The other night, I had to bring up the taboo subject in our house: Money. Sigh, the root of all evil. The reason a great deal of marriages fail. The driving force behind horrible arguments.
When my husband and I talk about money it usually goes like this:
Me: "How did you blow through $200 in cash in just 4 days? Are you on drugs?"
Him: "Um....NO. Why would you think that?"
Me: "Well, I pack you lunch everyday. I buy you beer and gatorade and sodas. I buy you snacks. I just don't really see what you are spending that money on unless during your lunch you are sloughing over to GG Park to hit up your dealer."
Him:"Are you serious?"
Me, putting on my saddest face I can muster: "I just hope the crack is worth it. I mean, I am going to have to wrap our son's butt in paper towels since we won't be able to afford diapers soon. Just promise me you won't sell him."
Him: "I don't even know what to say to you right now..."
Ok, so that is a nice version of what I usually say to him. In all seriousness, we have a problem communicating about money. Mostly because I am the one who pays the bills every month and does the shopping, etc. This role was just kind of assumed. He was taking care of financials for businesses, and really, who wants to come home and do the same thing? Plus I am a control freak. So here we have me paying the bills and seeing where every cent we make goes, and him pulling in the $$$ and not knowing anything. Now, this may be a big flashing warning to most of you, but I didn't see how big of a problem this was.
My husband hears me bitch about money all the time. He hears me talk at him about not spending and how he blows too much. And he sees the numbers on his paychecks, and how much time he spends at work. He feels justified in spending money.

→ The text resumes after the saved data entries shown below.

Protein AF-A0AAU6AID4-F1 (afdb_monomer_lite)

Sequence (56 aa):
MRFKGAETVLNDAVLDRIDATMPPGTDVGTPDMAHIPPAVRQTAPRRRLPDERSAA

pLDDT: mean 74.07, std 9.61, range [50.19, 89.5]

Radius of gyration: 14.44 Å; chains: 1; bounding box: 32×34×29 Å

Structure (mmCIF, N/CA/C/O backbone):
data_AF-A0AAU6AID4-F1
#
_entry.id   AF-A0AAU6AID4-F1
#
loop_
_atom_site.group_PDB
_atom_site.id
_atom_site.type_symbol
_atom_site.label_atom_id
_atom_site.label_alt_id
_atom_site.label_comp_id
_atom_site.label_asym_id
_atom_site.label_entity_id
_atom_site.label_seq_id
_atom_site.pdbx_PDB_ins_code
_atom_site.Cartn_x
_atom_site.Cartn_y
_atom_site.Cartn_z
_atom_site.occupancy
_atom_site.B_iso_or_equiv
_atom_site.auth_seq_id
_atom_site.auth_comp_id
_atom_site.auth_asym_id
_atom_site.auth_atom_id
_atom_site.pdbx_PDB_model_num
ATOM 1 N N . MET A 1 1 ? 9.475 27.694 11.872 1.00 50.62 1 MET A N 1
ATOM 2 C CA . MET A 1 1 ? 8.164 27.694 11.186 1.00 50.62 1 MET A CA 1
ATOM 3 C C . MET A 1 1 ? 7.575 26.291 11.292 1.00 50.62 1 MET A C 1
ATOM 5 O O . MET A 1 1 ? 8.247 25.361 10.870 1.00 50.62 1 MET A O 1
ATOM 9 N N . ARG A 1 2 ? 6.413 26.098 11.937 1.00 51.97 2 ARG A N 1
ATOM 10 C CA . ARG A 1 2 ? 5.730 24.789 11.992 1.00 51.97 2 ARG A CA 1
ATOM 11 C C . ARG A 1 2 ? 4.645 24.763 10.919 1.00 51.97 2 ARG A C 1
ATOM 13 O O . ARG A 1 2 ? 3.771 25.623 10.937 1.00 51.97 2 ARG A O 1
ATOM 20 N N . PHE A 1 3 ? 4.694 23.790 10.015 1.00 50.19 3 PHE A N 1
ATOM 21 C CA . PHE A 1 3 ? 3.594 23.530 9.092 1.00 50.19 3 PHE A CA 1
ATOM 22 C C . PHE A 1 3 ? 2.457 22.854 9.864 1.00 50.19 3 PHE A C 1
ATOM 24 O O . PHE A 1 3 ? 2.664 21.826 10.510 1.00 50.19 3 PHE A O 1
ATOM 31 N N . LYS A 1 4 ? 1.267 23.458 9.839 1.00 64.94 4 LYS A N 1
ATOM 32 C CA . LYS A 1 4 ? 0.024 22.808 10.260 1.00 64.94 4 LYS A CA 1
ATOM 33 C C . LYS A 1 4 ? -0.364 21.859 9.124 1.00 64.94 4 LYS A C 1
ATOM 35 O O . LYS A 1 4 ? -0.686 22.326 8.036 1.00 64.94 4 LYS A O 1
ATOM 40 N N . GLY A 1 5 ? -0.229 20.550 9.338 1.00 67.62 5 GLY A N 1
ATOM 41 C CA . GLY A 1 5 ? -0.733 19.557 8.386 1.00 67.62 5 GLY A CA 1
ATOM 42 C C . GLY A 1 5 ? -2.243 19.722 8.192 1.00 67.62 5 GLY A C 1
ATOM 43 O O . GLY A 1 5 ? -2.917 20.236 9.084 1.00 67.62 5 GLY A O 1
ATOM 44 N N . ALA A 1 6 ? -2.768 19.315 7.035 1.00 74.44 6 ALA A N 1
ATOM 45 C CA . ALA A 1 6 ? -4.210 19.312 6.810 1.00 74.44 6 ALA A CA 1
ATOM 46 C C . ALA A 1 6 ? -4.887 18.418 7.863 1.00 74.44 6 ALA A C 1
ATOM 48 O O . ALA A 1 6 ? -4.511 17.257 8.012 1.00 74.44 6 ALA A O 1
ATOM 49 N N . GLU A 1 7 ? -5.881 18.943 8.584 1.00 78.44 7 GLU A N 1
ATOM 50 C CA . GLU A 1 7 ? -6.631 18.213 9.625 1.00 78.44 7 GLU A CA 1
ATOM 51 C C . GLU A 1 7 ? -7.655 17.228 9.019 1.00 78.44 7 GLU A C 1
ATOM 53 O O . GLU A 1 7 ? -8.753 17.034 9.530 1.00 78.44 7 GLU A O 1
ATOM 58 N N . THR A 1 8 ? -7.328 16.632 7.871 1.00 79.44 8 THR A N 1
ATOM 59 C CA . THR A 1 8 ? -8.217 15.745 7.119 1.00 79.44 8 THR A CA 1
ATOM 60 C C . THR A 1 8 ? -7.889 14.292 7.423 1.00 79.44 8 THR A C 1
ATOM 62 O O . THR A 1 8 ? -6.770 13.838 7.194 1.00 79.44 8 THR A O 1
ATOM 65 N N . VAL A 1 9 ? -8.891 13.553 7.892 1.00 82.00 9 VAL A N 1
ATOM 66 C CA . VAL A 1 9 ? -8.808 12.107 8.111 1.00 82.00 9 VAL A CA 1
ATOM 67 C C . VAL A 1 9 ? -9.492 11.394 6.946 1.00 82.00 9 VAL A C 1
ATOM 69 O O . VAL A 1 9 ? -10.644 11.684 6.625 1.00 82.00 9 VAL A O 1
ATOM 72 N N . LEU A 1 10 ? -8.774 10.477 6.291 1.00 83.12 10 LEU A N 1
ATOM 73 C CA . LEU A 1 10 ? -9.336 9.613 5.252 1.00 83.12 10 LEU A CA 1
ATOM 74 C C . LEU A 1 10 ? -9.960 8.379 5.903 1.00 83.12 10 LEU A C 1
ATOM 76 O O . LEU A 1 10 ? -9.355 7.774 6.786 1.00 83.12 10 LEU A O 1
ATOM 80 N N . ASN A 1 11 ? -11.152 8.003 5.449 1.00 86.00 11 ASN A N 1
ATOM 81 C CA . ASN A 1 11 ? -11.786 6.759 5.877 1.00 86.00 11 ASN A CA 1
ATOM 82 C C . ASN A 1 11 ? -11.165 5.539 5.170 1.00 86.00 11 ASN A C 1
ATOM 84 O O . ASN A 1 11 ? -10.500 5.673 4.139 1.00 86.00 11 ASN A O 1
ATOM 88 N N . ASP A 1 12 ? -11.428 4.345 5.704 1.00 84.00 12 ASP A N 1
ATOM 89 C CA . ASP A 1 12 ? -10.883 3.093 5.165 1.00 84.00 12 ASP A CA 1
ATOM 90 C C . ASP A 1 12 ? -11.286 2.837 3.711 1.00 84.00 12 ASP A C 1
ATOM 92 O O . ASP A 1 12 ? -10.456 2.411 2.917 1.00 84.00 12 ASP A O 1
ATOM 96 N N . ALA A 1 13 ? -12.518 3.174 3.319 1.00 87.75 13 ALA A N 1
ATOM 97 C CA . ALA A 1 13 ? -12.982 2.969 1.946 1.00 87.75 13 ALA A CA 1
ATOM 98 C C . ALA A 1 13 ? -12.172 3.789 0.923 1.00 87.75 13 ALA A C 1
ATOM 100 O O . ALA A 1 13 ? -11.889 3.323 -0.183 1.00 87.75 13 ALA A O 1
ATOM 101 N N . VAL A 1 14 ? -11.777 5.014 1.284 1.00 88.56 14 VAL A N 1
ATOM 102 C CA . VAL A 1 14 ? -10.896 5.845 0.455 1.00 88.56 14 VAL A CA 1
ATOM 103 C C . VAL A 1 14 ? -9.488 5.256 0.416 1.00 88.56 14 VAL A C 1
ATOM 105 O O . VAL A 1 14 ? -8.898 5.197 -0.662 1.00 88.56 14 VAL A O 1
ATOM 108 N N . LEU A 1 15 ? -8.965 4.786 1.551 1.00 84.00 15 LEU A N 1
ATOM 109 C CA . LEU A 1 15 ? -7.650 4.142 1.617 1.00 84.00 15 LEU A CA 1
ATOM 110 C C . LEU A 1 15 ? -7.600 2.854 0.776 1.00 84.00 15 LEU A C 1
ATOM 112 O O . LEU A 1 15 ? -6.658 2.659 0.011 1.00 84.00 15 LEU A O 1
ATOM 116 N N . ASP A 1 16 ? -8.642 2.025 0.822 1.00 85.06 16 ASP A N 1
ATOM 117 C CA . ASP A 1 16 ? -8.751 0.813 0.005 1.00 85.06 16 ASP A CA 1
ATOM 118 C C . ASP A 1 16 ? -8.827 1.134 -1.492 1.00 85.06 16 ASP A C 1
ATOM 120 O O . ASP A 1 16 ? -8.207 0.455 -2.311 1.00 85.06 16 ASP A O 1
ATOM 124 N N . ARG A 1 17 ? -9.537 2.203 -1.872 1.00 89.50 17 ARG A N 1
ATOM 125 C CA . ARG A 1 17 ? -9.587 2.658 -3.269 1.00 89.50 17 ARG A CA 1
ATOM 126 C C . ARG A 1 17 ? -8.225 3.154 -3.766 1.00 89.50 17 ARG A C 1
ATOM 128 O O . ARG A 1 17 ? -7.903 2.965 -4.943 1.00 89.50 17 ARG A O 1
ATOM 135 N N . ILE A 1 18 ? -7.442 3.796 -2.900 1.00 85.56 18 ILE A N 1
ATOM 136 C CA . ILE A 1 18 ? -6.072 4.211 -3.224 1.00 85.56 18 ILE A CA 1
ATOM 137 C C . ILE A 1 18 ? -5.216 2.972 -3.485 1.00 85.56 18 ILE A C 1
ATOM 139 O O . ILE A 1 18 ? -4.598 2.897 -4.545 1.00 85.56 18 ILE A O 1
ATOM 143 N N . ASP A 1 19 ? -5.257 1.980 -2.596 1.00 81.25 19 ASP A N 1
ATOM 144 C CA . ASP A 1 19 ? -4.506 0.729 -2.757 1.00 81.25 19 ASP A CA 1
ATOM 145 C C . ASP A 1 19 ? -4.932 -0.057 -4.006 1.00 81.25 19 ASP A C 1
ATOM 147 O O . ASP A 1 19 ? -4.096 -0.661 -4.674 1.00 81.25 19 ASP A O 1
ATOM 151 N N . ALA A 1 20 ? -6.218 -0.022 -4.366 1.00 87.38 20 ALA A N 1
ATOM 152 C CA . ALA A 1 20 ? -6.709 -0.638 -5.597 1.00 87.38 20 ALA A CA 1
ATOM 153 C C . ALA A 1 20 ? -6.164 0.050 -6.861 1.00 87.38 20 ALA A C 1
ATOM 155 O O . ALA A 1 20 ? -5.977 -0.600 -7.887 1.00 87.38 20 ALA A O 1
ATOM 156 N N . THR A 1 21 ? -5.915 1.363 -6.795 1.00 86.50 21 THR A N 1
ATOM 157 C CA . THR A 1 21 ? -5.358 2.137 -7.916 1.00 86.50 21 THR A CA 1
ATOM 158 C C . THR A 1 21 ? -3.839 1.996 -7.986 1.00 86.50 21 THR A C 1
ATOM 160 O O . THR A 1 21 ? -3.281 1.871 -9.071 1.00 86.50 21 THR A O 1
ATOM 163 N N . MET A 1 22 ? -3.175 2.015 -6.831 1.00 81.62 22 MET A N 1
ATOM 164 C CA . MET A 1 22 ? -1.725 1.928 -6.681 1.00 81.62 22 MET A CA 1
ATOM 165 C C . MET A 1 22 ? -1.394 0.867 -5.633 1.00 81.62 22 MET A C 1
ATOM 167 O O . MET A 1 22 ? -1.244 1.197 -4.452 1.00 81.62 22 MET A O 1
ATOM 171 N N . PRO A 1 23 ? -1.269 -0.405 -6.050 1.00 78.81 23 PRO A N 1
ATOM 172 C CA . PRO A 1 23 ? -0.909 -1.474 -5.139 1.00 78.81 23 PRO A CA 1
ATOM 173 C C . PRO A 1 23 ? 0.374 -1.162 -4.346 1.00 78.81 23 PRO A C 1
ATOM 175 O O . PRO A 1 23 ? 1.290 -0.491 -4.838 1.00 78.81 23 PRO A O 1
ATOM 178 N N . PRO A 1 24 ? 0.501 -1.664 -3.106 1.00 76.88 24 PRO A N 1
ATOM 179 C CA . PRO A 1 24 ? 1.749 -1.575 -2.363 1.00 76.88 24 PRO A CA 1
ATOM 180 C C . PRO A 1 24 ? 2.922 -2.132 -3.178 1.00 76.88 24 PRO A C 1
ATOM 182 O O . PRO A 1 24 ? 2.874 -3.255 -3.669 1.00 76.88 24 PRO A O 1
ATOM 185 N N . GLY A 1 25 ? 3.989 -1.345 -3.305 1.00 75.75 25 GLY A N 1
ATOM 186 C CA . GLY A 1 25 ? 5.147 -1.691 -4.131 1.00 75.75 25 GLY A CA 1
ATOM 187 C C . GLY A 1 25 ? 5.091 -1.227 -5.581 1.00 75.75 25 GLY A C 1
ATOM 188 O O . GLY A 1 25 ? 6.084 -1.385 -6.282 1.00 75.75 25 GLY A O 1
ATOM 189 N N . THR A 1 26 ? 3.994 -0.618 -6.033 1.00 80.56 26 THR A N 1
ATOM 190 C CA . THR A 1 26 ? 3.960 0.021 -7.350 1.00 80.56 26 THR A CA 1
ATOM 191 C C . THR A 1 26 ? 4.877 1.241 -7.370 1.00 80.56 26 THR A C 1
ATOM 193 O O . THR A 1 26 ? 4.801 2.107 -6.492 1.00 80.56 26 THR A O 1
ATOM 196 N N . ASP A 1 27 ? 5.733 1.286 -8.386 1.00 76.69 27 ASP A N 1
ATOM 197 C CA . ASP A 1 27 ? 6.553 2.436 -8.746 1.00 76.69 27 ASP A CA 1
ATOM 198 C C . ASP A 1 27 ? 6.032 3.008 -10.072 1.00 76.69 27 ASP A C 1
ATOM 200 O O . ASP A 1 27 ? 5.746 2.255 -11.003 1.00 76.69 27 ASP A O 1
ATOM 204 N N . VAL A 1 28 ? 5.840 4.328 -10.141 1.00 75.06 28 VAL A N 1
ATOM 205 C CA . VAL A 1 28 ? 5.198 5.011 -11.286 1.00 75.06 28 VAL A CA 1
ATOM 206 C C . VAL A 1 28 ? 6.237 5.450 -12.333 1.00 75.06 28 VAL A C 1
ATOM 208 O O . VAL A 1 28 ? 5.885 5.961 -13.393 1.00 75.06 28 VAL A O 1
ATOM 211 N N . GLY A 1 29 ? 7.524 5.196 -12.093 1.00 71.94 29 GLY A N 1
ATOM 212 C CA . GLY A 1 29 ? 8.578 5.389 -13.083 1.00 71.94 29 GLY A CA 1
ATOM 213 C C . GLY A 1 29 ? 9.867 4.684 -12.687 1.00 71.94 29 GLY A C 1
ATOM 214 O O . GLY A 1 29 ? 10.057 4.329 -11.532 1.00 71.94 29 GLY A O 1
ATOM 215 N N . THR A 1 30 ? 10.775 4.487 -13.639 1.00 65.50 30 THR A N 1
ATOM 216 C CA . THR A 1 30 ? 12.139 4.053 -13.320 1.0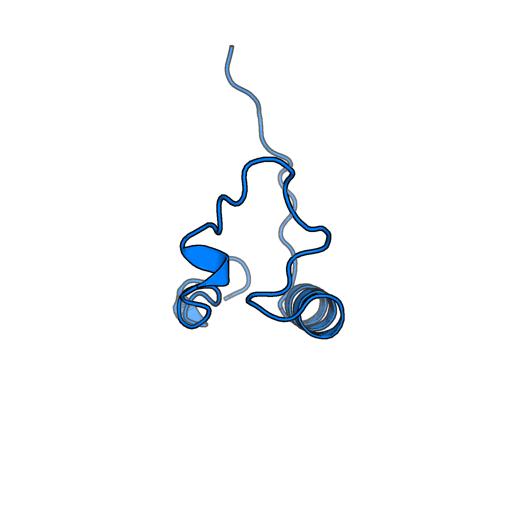0 65.50 30 THR A CA 1
ATOM 217 C C . THR A 1 30 ? 12.919 5.288 -12.869 1.00 65.50 30 THR A C 1
ATOM 219 O O . THR A 1 30 ? 13.122 6.179 -13.694 1.00 65.50 30 THR A O 1
ATOM 222 N N . PRO A 1 31 ? 13.354 5.407 -11.602 1.00 64.81 31 PRO A N 1
ATOM 223 C CA . PRO A 1 31 ? 14.208 6.519 -11.216 1.00 64.81 31 PRO A CA 1
ATOM 224 C C . PRO A 1 31 ? 15.538 6.412 -11.968 1.00 64.81 31 PRO A C 1
ATOM 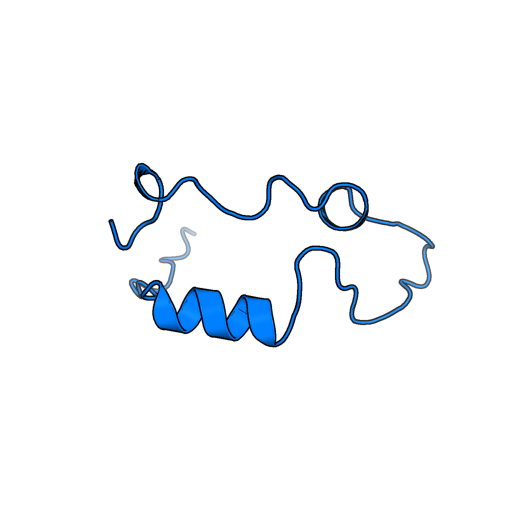226 O O . PRO A 1 31 ? 16.194 5.370 -11.915 1.00 64.81 31 PRO A O 1
ATOM 229 N N . ASP A 1 32 ? 15.969 7.504 -12.605 1.00 68.31 32 ASP A N 1
ATOM 230 C CA . ASP A 1 32 ? 17.228 7.593 -13.373 1.00 68.31 32 ASP A CA 1
ATOM 231 C C . ASP A 1 32 ? 18.473 7.165 -12.566 1.00 68.31 32 ASP A C 1
ATOM 233 O O . ASP A 1 32 ? 19.521 6.848 -13.120 1.00 68.31 32 ASP A O 1
ATOM 237 N N . MET A 1 33 ? 18.349 7.115 -11.237 1.00 68.25 33 MET A N 1
ATOM 238 C CA . MET A 1 33 ? 19.404 6.772 -10.283 1.00 68.25 33 MET A CA 1
ATOM 239 C C . MET A 1 33 ? 19.406 5.291 -9.852 1.00 68.25 33 MET A C 1
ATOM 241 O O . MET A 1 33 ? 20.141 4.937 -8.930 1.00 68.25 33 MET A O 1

And you know, he's right. We do make great money. And we should be able to enjoy it. If we want to spend $146 on a case of car cleaner, we should be able to (guess who made this purchase?). If we want to take a trip, we should be able to. And I shouldn't have to check the bank accounts every monring in fear wondering how much he blew the day before on corn nuts and 5 hour energy drinks.
The other day, the light bulb went on in my head. He needed to see exactly what we paid each month to our credit cards, car payment, insurance, groceries, diapers, cell phone, loans, etc. He needed to see what we owed and to whom. So I pulled it all together. I added things up. I prioritized what I thought should be paid off first, how much we should save. I decided it was time to get on the same page. I couldn't expect him to just automatically go with what I say. I mean, he respects me, but come on. One of the reasons I love him is that he has his own opinions and dreams. And he goes after them. And he expresses them.
When he came home from work, the best thing happened. Well, other than winning the lottery. We sat down and talked like adults. Like married adults with responsibilities. We COMMUNICATED. We both laid it all out and we got on the same page. He talked about how he felt and what he wanted. I talked about how I felt and what I wanted. And we listened. We made decisions and suggestions.
That's how it's supposed to go, right? This is how married people are supposed to communicate? It only took me 5 years to figure out.